Each line from the one that contains "ATOM 238 O O" through the last line of the listing below is to be returned exactly as it stands, and nothing else.

--- START ---

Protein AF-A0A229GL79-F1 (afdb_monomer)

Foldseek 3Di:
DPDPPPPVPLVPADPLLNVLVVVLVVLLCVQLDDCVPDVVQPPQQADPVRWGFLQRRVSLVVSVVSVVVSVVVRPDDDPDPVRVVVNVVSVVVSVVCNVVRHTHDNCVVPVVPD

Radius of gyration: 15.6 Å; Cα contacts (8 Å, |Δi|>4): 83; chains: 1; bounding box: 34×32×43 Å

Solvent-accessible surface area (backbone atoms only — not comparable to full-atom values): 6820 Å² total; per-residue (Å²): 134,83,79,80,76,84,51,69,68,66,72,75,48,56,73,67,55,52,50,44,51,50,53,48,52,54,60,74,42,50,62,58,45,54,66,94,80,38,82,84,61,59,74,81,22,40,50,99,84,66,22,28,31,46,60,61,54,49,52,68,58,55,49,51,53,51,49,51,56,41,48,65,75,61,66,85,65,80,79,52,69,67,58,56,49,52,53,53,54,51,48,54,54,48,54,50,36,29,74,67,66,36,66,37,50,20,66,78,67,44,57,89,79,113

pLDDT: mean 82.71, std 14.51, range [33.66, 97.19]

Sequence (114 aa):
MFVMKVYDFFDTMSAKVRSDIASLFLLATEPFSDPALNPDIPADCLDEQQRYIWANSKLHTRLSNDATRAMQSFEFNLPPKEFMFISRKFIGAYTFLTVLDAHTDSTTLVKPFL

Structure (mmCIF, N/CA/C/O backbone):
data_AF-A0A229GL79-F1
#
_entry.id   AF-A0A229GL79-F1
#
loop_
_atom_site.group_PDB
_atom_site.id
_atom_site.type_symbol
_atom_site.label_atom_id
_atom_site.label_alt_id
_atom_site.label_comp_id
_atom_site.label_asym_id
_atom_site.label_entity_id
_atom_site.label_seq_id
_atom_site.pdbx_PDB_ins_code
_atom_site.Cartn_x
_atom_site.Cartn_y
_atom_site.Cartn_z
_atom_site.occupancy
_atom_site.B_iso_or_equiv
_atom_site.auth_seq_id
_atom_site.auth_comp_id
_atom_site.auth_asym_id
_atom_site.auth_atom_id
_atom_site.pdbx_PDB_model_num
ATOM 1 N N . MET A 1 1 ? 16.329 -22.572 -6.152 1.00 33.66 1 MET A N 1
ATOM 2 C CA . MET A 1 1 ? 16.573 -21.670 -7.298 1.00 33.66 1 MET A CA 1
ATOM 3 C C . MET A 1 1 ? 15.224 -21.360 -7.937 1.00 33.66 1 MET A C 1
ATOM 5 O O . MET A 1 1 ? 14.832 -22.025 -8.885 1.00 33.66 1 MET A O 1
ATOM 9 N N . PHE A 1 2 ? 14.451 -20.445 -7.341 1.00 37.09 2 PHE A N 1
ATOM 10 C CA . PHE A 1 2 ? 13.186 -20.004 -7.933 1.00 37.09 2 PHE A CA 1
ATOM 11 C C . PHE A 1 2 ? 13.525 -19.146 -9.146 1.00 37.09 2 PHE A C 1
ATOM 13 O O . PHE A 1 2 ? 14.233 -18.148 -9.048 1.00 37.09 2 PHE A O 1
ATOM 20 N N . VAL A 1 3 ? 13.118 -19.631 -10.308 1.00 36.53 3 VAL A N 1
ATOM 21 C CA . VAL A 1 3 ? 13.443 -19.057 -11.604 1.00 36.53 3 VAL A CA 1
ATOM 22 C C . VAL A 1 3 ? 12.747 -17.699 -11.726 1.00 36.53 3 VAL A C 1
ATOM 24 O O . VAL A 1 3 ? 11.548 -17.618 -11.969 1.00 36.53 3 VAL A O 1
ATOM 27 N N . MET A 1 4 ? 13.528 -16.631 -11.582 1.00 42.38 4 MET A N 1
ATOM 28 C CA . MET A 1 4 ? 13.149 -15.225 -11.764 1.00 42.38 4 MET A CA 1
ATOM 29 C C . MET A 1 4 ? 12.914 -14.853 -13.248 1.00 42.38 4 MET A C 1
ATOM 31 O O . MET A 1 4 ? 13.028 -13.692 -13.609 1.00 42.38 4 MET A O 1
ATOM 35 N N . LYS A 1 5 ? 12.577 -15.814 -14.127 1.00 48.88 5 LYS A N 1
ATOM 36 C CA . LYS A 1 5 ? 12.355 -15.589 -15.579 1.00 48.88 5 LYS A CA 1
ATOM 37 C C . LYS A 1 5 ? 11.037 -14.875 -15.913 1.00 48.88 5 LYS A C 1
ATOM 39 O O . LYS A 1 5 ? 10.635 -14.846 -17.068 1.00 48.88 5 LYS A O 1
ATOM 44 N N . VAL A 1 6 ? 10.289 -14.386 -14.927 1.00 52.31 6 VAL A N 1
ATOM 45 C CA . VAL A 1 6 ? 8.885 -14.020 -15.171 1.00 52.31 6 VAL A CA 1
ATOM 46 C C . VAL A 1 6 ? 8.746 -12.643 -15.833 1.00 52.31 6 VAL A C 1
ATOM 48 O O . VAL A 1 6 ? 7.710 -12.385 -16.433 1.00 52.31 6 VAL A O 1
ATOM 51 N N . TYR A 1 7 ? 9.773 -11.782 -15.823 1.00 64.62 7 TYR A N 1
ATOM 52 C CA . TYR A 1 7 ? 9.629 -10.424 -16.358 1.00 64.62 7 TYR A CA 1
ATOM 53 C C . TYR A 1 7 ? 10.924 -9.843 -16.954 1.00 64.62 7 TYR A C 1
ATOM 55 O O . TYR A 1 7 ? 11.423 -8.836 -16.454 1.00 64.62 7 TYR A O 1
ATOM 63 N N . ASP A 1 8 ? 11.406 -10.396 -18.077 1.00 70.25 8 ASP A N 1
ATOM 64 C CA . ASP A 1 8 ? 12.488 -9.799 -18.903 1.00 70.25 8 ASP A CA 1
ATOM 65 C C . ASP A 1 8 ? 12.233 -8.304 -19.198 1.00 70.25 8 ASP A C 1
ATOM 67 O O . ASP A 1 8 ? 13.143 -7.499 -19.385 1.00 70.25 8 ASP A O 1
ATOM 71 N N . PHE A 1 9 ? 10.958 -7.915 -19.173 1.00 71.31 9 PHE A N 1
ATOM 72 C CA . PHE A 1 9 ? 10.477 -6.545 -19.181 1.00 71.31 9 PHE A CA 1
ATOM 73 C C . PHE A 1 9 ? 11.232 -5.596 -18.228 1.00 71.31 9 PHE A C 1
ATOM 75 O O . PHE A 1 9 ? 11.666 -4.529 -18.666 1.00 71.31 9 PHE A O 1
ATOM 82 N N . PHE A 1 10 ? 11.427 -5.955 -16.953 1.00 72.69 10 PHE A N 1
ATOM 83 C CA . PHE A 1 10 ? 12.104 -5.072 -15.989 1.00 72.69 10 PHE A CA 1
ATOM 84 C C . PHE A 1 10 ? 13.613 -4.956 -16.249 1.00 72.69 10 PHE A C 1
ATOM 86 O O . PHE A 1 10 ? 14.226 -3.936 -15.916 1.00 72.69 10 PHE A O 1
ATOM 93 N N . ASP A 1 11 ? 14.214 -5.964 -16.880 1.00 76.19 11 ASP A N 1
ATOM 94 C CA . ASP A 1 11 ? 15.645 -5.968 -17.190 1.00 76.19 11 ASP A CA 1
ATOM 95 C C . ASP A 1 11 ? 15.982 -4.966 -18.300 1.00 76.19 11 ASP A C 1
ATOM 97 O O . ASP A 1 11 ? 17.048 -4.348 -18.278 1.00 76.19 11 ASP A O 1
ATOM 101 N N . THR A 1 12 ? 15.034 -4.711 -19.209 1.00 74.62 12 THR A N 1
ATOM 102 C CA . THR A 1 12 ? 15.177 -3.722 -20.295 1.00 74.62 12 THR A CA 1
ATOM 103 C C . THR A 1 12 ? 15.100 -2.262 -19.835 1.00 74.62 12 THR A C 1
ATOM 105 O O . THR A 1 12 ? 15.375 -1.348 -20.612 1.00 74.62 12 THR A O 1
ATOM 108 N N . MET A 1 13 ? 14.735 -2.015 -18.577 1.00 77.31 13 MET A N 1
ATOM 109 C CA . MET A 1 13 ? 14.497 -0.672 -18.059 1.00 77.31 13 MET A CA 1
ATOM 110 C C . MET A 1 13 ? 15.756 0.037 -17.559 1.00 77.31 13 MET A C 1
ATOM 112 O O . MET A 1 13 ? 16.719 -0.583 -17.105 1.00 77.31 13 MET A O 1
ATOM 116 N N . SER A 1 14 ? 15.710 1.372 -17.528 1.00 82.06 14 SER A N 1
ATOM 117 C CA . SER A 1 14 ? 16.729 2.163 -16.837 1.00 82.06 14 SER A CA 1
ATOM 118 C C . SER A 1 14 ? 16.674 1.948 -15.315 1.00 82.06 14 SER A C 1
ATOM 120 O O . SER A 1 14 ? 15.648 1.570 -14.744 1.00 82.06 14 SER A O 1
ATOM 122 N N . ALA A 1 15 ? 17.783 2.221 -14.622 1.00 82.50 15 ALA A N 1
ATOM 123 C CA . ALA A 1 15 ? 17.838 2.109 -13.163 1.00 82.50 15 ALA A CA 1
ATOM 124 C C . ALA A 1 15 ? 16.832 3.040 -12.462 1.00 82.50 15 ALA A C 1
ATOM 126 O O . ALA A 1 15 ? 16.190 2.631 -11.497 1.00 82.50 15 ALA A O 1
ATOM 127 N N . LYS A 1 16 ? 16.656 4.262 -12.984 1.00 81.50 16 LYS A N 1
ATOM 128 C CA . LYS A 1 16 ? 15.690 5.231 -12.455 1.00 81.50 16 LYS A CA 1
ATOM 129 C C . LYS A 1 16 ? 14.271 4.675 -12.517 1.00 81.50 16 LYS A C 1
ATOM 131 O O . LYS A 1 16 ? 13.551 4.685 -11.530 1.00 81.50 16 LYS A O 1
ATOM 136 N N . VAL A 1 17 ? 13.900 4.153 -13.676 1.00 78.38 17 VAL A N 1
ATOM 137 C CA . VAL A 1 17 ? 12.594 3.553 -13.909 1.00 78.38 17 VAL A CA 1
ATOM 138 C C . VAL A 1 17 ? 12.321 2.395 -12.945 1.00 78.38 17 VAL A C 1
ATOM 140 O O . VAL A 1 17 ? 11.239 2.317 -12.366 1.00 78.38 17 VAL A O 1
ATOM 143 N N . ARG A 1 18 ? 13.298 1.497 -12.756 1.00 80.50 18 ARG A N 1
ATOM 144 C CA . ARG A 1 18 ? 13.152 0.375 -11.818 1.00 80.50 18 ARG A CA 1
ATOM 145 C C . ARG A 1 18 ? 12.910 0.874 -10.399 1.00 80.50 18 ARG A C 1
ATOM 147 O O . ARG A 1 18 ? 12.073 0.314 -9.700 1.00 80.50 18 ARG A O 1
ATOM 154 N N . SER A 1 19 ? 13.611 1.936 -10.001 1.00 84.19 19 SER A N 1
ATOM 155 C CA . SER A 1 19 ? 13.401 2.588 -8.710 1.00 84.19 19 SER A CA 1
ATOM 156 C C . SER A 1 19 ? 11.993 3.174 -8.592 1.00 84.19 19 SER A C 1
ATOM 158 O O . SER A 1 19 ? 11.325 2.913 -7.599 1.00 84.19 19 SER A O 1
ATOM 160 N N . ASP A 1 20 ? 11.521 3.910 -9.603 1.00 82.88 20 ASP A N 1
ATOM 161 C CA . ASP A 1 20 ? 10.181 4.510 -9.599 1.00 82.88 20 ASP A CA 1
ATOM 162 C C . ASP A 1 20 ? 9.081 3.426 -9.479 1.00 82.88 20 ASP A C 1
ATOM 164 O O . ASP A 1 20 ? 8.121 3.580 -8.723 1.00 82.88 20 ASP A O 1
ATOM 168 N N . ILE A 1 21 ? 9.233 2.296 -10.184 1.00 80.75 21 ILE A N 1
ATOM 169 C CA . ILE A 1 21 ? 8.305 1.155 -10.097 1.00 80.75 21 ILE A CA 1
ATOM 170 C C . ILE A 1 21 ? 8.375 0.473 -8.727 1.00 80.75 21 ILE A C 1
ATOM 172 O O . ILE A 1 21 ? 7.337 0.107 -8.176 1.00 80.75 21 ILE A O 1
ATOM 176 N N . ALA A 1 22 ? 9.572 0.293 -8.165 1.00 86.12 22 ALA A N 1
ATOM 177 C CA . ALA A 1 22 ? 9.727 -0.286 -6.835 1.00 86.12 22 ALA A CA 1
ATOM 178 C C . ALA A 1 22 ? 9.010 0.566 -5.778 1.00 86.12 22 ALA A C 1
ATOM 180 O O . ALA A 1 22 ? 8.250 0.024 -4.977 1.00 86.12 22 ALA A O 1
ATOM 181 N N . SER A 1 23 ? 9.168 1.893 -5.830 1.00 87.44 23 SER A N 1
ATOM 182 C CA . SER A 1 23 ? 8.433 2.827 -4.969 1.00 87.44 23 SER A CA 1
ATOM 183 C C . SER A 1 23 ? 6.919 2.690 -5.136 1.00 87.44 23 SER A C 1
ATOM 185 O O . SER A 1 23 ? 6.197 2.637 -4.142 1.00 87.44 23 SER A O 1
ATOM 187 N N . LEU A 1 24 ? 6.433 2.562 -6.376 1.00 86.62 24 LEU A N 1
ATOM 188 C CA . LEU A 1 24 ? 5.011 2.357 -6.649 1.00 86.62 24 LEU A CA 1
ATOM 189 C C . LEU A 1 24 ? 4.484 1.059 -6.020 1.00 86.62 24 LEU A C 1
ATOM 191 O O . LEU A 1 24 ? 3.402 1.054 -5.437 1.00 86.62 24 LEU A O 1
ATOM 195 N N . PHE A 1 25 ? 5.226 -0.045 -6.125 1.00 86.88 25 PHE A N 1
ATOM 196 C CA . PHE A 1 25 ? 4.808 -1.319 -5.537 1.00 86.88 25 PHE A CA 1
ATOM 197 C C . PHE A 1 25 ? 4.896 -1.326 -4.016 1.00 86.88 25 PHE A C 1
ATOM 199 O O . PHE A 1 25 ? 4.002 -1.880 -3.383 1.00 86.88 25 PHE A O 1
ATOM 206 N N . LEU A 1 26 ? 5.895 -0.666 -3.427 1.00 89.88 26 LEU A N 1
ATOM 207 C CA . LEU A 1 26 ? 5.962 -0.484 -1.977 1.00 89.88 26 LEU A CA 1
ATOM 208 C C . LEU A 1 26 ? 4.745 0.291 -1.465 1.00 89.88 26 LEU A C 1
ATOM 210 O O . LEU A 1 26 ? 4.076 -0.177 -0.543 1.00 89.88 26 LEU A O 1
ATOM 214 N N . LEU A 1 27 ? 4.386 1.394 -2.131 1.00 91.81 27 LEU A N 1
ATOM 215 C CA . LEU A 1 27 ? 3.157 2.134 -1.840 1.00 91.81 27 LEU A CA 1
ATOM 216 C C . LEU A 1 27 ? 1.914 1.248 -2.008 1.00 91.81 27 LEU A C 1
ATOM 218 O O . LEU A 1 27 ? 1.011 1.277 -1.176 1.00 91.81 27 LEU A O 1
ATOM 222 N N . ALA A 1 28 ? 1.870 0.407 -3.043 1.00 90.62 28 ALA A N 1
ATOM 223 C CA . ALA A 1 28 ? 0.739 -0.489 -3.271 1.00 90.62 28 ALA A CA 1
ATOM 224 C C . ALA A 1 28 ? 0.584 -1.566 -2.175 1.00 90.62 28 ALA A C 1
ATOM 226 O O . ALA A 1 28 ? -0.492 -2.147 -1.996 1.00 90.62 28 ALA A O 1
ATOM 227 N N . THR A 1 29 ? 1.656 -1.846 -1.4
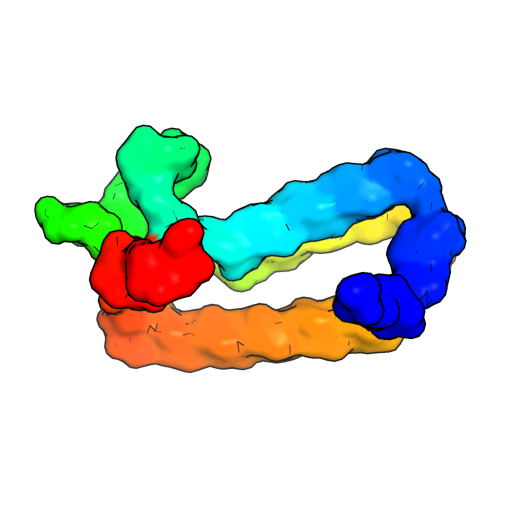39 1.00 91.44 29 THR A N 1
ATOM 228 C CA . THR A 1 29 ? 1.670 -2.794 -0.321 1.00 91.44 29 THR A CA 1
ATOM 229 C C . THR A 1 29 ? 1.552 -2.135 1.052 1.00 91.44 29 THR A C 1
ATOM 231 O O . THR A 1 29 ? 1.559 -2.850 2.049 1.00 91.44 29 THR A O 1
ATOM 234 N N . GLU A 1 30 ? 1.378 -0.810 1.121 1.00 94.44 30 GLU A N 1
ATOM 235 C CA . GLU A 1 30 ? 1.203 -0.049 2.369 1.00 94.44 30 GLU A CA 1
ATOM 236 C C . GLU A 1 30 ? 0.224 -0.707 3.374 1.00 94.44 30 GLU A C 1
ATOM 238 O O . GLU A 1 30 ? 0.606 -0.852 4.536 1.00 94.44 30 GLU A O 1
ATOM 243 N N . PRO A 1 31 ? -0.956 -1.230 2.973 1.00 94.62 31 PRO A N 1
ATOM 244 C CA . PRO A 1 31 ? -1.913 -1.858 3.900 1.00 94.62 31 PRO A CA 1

--- END ---

• **ANSWER TO THIS TASK**:
ATOM 238 O O . GLU A 1 30 ? 0.606 -0.852 4.536 1.00 94.44 30 GLU A O 1
ATOM 243 N N . PRO A 1 31 ? -0.956 -1.230 2.973 1.00 94.62 31 PRO A N 1
ATOM 244 C CA . PRO A 1 31 ? -1.913 -1.858 3.900 1.00 94.62 31 PRO A CA 1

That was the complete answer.